In chapter Ⅵ, effect of chromate ($CrO_4^{2-}$) addition to a chloride solution on crack growth in pre-pitted samples of Al-Zn-Mg alloy AA-7039 has been investigated using potentiodynamic polarization experiment, OCP transient during slow strain rate test (SSRT), SEM, abrading electrode technique and ac impedance spectroscopy. The addition of $CrO_4^{2-}$ ion to NaCl solution raised the OCP in value on the potentiodynamic polarization curve. The OCP transients and SEM fractographs revealed that the initiation of SC crack from pits occurs in $CrO_4^{2-}$ ion-free chloride solution during SSRT, but mechanical crack develops in $CrO_4^{2-}$ ion-containing chloride solution. From the analyses of data obtained by using abrading experiments and ac impedance spectroscopy, it was found that the repassivation of newly exposed bare surface is enhanced by adding $CrO_4^{2-}$ ion to chloride solution, which is ascribed to the formation of protective chromium oxide film on the surface. This is responsible for the hindrance to pit-to-SC crack transition of AA-7039 in $CrO_4^{2-}$ ion-containing chloride solution. Based upon the experimental results, it is suggested that the occurrence of a stress-assisted dissolution just after the mechanical exposure of the pit bottom at the transition time $t_tr$ is a necessary condition for proposed pit-to-SC crack transition mechanism.

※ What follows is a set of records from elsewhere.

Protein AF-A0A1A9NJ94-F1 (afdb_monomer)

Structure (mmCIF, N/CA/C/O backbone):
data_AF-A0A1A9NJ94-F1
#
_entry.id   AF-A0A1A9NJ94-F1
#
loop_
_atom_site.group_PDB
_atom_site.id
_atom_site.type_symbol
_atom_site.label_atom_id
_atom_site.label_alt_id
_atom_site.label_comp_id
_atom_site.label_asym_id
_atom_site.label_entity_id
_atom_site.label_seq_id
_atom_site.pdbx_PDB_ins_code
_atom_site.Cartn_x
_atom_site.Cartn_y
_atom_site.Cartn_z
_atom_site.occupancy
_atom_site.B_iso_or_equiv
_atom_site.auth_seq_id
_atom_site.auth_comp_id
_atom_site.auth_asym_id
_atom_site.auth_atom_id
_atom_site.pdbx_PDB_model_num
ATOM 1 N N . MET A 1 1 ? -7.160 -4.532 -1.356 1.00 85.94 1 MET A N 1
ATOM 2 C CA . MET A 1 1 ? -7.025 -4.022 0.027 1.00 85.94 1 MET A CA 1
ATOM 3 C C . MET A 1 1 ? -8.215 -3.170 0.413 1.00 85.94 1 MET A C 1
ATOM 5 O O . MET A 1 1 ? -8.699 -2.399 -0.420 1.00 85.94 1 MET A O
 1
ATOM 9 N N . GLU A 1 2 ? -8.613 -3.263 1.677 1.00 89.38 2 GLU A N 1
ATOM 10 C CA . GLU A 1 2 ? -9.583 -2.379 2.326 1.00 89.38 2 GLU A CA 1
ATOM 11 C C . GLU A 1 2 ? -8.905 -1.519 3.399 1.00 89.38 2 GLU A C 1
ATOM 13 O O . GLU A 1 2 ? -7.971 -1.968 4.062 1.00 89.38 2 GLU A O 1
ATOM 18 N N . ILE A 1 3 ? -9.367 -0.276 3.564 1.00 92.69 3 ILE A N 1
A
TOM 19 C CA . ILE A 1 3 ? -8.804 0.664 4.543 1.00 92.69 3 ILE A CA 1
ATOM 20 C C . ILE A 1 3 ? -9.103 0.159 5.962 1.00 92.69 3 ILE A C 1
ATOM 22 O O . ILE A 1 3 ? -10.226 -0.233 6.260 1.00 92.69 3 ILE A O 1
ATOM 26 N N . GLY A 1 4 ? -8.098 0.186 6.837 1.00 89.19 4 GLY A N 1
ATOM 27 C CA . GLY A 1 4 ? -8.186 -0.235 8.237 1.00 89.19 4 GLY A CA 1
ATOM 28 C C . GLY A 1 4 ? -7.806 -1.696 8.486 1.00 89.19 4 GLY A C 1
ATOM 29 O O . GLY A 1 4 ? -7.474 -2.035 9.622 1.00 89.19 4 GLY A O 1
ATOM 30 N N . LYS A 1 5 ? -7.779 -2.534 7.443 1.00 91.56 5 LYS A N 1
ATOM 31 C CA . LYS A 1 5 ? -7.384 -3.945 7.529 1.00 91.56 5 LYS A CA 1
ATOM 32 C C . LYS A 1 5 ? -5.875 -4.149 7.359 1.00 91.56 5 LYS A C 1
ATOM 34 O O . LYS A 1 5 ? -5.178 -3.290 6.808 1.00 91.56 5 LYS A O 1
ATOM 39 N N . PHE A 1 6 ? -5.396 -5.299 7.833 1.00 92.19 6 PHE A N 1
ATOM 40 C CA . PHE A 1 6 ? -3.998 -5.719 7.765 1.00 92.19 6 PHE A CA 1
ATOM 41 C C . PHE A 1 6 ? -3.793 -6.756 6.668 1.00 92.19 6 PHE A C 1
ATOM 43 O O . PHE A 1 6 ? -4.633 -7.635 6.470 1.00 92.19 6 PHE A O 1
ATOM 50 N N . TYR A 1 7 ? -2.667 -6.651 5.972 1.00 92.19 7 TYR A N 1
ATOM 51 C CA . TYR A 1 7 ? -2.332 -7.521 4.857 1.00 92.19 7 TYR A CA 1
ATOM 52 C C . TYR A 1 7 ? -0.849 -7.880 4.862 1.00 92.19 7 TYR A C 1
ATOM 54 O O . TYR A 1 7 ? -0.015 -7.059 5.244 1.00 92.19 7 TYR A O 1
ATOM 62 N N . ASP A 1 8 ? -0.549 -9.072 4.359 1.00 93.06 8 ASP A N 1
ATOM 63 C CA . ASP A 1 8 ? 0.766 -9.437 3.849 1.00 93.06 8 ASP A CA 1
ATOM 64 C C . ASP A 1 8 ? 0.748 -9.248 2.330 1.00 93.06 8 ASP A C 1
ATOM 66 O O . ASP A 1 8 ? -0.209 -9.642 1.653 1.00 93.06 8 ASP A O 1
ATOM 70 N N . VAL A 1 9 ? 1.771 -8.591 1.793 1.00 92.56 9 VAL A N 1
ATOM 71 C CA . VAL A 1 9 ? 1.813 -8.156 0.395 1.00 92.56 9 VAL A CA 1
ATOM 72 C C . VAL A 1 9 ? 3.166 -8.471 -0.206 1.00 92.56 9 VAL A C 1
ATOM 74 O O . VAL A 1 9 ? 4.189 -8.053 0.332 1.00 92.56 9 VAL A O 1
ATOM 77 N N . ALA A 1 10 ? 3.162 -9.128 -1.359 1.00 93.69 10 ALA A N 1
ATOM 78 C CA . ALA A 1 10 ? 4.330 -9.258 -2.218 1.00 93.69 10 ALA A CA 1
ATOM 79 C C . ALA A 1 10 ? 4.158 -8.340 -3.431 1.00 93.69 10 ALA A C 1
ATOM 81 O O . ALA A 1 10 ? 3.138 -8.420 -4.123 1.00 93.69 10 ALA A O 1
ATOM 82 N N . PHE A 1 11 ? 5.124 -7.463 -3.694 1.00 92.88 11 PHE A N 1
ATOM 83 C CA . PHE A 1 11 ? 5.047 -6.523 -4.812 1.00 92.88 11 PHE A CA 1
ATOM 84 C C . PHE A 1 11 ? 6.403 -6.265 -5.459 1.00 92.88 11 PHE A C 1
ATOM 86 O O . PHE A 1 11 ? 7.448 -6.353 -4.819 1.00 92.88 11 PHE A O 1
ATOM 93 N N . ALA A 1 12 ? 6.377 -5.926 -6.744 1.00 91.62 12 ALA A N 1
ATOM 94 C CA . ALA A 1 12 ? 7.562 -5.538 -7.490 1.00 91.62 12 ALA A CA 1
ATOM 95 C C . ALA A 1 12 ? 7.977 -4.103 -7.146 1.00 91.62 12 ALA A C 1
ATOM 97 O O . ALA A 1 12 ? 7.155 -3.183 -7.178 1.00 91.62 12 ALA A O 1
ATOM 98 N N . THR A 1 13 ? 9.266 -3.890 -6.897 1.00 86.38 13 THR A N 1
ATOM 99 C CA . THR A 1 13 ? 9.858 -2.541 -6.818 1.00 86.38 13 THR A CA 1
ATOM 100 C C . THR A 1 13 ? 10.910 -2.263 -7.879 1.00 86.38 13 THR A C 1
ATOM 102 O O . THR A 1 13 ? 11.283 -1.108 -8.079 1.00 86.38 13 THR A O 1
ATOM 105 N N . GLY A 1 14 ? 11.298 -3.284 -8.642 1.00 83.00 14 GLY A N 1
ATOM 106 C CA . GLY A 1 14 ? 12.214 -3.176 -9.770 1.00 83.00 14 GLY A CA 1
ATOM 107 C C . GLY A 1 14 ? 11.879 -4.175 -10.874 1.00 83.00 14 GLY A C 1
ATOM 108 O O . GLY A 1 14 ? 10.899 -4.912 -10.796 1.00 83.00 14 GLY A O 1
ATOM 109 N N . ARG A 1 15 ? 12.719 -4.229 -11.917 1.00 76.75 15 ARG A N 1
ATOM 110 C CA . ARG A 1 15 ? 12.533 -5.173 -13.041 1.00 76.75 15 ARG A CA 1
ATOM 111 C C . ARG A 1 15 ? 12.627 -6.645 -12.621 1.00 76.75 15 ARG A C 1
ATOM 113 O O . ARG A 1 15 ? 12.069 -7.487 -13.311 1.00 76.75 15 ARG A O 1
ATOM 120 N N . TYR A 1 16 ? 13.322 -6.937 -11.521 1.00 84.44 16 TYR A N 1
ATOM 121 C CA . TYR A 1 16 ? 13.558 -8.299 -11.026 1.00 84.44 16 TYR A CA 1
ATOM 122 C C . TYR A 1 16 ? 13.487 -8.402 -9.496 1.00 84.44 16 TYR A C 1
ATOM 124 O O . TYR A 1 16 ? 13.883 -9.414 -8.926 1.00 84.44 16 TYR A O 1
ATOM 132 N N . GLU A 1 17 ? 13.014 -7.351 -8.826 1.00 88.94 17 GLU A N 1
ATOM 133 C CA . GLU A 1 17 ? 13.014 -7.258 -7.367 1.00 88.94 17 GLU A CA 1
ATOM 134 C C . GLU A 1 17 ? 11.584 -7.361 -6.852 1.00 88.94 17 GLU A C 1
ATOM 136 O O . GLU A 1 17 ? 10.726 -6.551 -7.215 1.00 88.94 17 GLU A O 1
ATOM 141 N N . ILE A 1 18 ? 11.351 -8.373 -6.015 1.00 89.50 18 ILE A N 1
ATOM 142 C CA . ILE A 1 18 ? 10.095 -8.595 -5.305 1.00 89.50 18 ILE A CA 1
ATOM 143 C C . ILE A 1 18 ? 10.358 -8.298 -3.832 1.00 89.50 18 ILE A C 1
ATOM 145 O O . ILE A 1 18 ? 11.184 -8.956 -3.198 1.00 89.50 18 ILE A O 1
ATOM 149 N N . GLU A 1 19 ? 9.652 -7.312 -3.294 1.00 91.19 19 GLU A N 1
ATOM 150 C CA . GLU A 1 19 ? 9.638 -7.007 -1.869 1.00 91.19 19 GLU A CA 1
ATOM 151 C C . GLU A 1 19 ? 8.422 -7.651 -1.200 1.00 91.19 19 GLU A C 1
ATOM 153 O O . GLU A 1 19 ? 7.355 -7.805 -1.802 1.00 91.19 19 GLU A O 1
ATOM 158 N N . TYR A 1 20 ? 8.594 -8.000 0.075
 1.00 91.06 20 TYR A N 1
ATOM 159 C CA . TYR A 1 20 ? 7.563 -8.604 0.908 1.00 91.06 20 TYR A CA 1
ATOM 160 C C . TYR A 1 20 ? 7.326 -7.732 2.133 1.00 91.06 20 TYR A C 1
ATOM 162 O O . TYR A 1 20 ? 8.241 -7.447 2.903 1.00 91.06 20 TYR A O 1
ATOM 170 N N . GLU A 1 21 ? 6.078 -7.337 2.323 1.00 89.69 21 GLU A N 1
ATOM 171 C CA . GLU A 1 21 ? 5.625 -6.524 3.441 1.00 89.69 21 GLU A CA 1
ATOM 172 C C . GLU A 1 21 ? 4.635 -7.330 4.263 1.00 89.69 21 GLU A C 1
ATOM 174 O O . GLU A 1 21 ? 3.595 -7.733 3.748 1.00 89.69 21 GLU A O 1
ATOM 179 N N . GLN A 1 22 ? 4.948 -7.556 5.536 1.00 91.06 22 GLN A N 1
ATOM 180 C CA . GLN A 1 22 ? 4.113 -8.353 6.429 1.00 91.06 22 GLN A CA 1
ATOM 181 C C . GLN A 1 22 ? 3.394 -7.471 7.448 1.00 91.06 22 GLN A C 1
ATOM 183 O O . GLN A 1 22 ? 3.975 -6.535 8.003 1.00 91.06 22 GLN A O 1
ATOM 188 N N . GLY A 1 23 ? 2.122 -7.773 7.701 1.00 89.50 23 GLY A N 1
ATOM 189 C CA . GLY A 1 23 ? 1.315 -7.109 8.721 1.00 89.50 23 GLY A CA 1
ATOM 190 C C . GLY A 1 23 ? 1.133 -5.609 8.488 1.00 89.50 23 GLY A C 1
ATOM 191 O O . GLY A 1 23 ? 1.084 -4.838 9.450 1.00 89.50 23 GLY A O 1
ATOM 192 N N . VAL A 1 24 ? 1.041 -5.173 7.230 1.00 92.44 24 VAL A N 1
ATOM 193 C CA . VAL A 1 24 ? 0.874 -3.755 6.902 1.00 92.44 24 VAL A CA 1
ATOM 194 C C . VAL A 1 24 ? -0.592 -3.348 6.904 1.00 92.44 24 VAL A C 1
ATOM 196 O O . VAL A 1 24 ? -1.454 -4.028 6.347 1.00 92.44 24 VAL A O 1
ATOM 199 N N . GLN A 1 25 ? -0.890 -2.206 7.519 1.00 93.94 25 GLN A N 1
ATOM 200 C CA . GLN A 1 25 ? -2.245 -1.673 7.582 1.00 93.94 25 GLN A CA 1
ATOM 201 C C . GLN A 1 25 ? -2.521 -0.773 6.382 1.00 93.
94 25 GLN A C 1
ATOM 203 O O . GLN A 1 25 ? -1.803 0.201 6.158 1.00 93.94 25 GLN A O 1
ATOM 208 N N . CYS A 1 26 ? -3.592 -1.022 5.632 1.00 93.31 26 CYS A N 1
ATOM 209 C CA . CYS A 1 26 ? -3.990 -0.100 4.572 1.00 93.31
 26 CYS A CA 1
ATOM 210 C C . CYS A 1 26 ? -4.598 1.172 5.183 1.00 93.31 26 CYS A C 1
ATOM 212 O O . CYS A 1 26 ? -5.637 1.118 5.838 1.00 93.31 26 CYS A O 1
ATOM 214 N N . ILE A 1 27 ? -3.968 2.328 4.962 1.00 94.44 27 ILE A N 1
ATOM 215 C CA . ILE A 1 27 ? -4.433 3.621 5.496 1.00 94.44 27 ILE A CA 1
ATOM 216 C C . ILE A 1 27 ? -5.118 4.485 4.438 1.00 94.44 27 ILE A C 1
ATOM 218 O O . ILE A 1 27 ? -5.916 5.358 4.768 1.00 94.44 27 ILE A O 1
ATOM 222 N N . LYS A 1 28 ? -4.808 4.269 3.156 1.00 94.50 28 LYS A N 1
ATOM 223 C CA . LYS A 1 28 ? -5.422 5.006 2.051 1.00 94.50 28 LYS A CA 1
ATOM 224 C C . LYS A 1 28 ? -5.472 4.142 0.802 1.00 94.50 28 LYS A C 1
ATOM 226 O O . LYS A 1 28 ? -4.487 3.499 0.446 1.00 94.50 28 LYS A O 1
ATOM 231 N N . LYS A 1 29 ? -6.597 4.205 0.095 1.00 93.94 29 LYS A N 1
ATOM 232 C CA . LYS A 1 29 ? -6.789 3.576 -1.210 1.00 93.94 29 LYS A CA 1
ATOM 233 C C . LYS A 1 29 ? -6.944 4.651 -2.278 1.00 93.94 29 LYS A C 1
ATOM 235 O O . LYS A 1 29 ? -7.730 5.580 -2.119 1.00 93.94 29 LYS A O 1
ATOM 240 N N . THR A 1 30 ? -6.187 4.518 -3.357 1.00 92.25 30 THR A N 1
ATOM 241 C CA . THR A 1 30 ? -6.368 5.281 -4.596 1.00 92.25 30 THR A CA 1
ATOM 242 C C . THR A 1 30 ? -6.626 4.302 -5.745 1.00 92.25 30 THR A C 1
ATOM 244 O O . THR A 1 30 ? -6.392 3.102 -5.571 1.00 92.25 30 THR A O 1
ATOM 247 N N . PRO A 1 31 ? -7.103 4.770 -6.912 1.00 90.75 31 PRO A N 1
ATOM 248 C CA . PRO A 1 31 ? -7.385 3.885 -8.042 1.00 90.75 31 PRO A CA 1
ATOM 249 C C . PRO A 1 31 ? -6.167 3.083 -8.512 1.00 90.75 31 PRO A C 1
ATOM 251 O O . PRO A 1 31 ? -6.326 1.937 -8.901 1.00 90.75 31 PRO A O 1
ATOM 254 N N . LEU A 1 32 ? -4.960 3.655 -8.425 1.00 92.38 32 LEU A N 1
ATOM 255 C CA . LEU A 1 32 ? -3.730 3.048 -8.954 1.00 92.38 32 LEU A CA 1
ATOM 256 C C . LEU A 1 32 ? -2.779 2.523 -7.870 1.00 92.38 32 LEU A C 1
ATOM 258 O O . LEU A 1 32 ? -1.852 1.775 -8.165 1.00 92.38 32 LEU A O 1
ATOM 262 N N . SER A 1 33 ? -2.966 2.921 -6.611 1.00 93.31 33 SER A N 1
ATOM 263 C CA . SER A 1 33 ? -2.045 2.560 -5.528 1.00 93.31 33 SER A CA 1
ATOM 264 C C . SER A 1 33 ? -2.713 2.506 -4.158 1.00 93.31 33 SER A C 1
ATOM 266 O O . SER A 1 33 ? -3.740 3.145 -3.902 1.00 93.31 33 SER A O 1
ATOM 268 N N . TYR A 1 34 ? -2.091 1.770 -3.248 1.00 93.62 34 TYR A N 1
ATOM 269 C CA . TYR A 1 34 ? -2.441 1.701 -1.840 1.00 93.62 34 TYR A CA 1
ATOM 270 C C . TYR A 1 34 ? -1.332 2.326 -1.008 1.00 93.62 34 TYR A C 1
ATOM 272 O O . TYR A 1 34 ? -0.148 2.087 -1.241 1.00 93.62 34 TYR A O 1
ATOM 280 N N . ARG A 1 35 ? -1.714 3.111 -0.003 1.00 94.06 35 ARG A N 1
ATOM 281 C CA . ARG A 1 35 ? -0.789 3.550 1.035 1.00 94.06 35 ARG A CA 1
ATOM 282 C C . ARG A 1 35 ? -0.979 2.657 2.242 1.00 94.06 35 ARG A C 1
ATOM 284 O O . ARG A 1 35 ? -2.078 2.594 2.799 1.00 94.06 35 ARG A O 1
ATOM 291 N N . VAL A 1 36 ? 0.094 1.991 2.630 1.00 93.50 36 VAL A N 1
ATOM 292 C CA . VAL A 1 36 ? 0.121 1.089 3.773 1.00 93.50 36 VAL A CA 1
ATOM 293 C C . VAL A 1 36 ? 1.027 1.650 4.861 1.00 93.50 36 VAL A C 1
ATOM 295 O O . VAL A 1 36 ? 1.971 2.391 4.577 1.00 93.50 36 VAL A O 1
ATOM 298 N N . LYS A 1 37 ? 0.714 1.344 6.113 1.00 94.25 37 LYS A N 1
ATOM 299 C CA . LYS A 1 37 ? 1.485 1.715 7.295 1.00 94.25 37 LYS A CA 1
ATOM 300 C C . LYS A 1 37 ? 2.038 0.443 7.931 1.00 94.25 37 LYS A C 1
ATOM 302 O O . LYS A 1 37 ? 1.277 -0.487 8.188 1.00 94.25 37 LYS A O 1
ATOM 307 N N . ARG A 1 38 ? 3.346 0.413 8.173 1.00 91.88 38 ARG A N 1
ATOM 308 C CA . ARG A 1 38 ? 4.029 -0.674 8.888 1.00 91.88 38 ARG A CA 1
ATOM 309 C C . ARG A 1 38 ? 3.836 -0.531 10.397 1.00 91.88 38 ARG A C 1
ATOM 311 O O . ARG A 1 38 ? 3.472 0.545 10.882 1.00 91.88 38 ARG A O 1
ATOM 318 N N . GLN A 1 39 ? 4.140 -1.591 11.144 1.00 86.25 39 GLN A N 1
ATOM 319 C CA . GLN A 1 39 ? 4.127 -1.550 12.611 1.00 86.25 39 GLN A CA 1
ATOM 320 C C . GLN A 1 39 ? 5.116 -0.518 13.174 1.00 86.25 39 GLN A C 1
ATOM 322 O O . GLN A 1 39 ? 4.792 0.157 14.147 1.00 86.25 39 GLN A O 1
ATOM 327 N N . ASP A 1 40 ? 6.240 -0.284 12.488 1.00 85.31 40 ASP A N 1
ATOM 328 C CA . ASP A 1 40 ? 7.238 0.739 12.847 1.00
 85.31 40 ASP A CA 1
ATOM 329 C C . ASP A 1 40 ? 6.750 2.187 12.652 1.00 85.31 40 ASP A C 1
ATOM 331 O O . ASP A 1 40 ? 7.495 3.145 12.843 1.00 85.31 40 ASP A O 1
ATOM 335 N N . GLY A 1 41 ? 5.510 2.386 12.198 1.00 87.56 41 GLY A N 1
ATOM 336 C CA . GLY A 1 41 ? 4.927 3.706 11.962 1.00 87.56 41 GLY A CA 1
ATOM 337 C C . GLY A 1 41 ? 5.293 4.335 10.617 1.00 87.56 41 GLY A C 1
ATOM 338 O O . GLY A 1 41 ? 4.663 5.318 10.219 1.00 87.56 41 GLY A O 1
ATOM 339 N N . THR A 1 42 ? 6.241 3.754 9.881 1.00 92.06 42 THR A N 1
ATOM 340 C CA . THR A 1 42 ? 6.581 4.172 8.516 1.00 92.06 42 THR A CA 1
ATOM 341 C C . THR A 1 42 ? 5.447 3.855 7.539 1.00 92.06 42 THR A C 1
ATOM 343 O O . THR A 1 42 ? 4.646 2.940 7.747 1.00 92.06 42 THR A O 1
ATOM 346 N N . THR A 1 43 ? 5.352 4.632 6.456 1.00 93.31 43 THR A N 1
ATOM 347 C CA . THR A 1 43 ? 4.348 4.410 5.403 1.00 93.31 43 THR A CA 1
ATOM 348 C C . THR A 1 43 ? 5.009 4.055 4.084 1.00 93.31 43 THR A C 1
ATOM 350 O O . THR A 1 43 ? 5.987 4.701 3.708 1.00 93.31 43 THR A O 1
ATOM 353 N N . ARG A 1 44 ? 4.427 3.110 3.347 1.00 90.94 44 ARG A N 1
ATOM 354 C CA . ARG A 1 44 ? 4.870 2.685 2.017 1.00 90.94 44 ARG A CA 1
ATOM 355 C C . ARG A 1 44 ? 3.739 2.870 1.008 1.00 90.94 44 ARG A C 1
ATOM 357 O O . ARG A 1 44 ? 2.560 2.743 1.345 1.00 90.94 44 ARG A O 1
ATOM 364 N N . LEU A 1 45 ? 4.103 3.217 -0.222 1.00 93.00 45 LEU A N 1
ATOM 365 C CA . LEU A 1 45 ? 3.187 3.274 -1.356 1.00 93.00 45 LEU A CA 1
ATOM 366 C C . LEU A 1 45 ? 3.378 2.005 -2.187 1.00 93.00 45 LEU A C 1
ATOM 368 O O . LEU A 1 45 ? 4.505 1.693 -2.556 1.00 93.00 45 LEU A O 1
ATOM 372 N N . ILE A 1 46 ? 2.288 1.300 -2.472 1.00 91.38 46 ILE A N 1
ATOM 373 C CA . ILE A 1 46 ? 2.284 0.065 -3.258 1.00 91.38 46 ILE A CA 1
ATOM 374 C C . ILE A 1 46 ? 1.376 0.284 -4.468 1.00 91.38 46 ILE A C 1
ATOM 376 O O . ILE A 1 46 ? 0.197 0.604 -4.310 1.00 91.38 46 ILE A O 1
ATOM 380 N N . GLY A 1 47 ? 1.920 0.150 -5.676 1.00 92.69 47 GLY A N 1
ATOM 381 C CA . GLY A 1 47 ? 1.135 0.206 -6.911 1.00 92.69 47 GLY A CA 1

In appendix AI, pitting corrosion of sensitized 316 stainless steel has been investigated as a function of the degree of sensitization in aqueous 0.01 M NaCl solution at room temperature. The squared rod specimens of 316 stainless steel were thermally annealed at 700℃ for various durations (0 h : non-sensitized specimen A; 8 h : moderately sensitized specimen B; 96 h : severely sensitized specimen C) and the degree of sensitization was assessed by using electrochemical potentiokinetic reactivation (EPR) test technique. The pitting corrosion resistance of the three kinds of specimens was evaluated by the potentiodynamic anodic polarization method, abrading electrode technique and ac impedance spectroscopy. The measured potentiostatic decay current transient obtained just after interrupting the abrading action showed that the repassivation rate of the oxide film on the fresh bare surface of the specimen decreased in the order of specimens A, B and C in the early stage of the film formation. From the results of ac impedance spectroscopy, the charge transfer resistance $R_ct$ and film capacitance $C_f$ of specimens B and C were evaluated and found to be lower and higher, respectively, than those of specimen A. Based upon the combined results of the abrading experiment and ac impedance measurement, it is indicated that the instantaneous formation of the passivating oxide film is more retarded by the impoverished chromium (Cr) concentration over the wider Cr-depleted zone adjacent to the grain boundaries in sequence of specimens A, B and C. This means that the thin oxide film formed on the sensitized specimens B and C is less protective than that formed on the non-sensitized specimen A.
In appendix AII, effects of lead oxide (PbO) addition on the electrochemical properties of alloy 600 have been studied in aqueous 1M NaOH solution at room temperature using surface analytical techniques and electrochemical methods. For the comparative study on the different roles of the surface layers in the electrochemical properties of alloy 600, two kinds of electrodes were potentiostatically prepared at the anodic and cathodic potential peaks observed in cyclic voltammograms obtained in PbO-containing caustic solution: lead dioxide ($PbO_2$) film-covered and lead deposit-covered alloy electrodes. The crystal structures and morphologies of the two kinds of the surface layers were characterized by X-ray diffractometry and SEM. From the OCP transients and galvanic current transients, it is inferred that nickel (Ni) and iron (Fe) among alloy 600 constituents as anodic sites are selectively dissolved in caustic solution due to the lower OCP value where there is no $PbO_2$ film compared to that of $PbO_2$ film-covered surface on the alloy. Based upon above experimental results, it is suggested that an enhanced dissolution of Ni and Fe in alloy 600 in caustic solution at room temperature is a consequence of $PbO_2$-induced corrosion.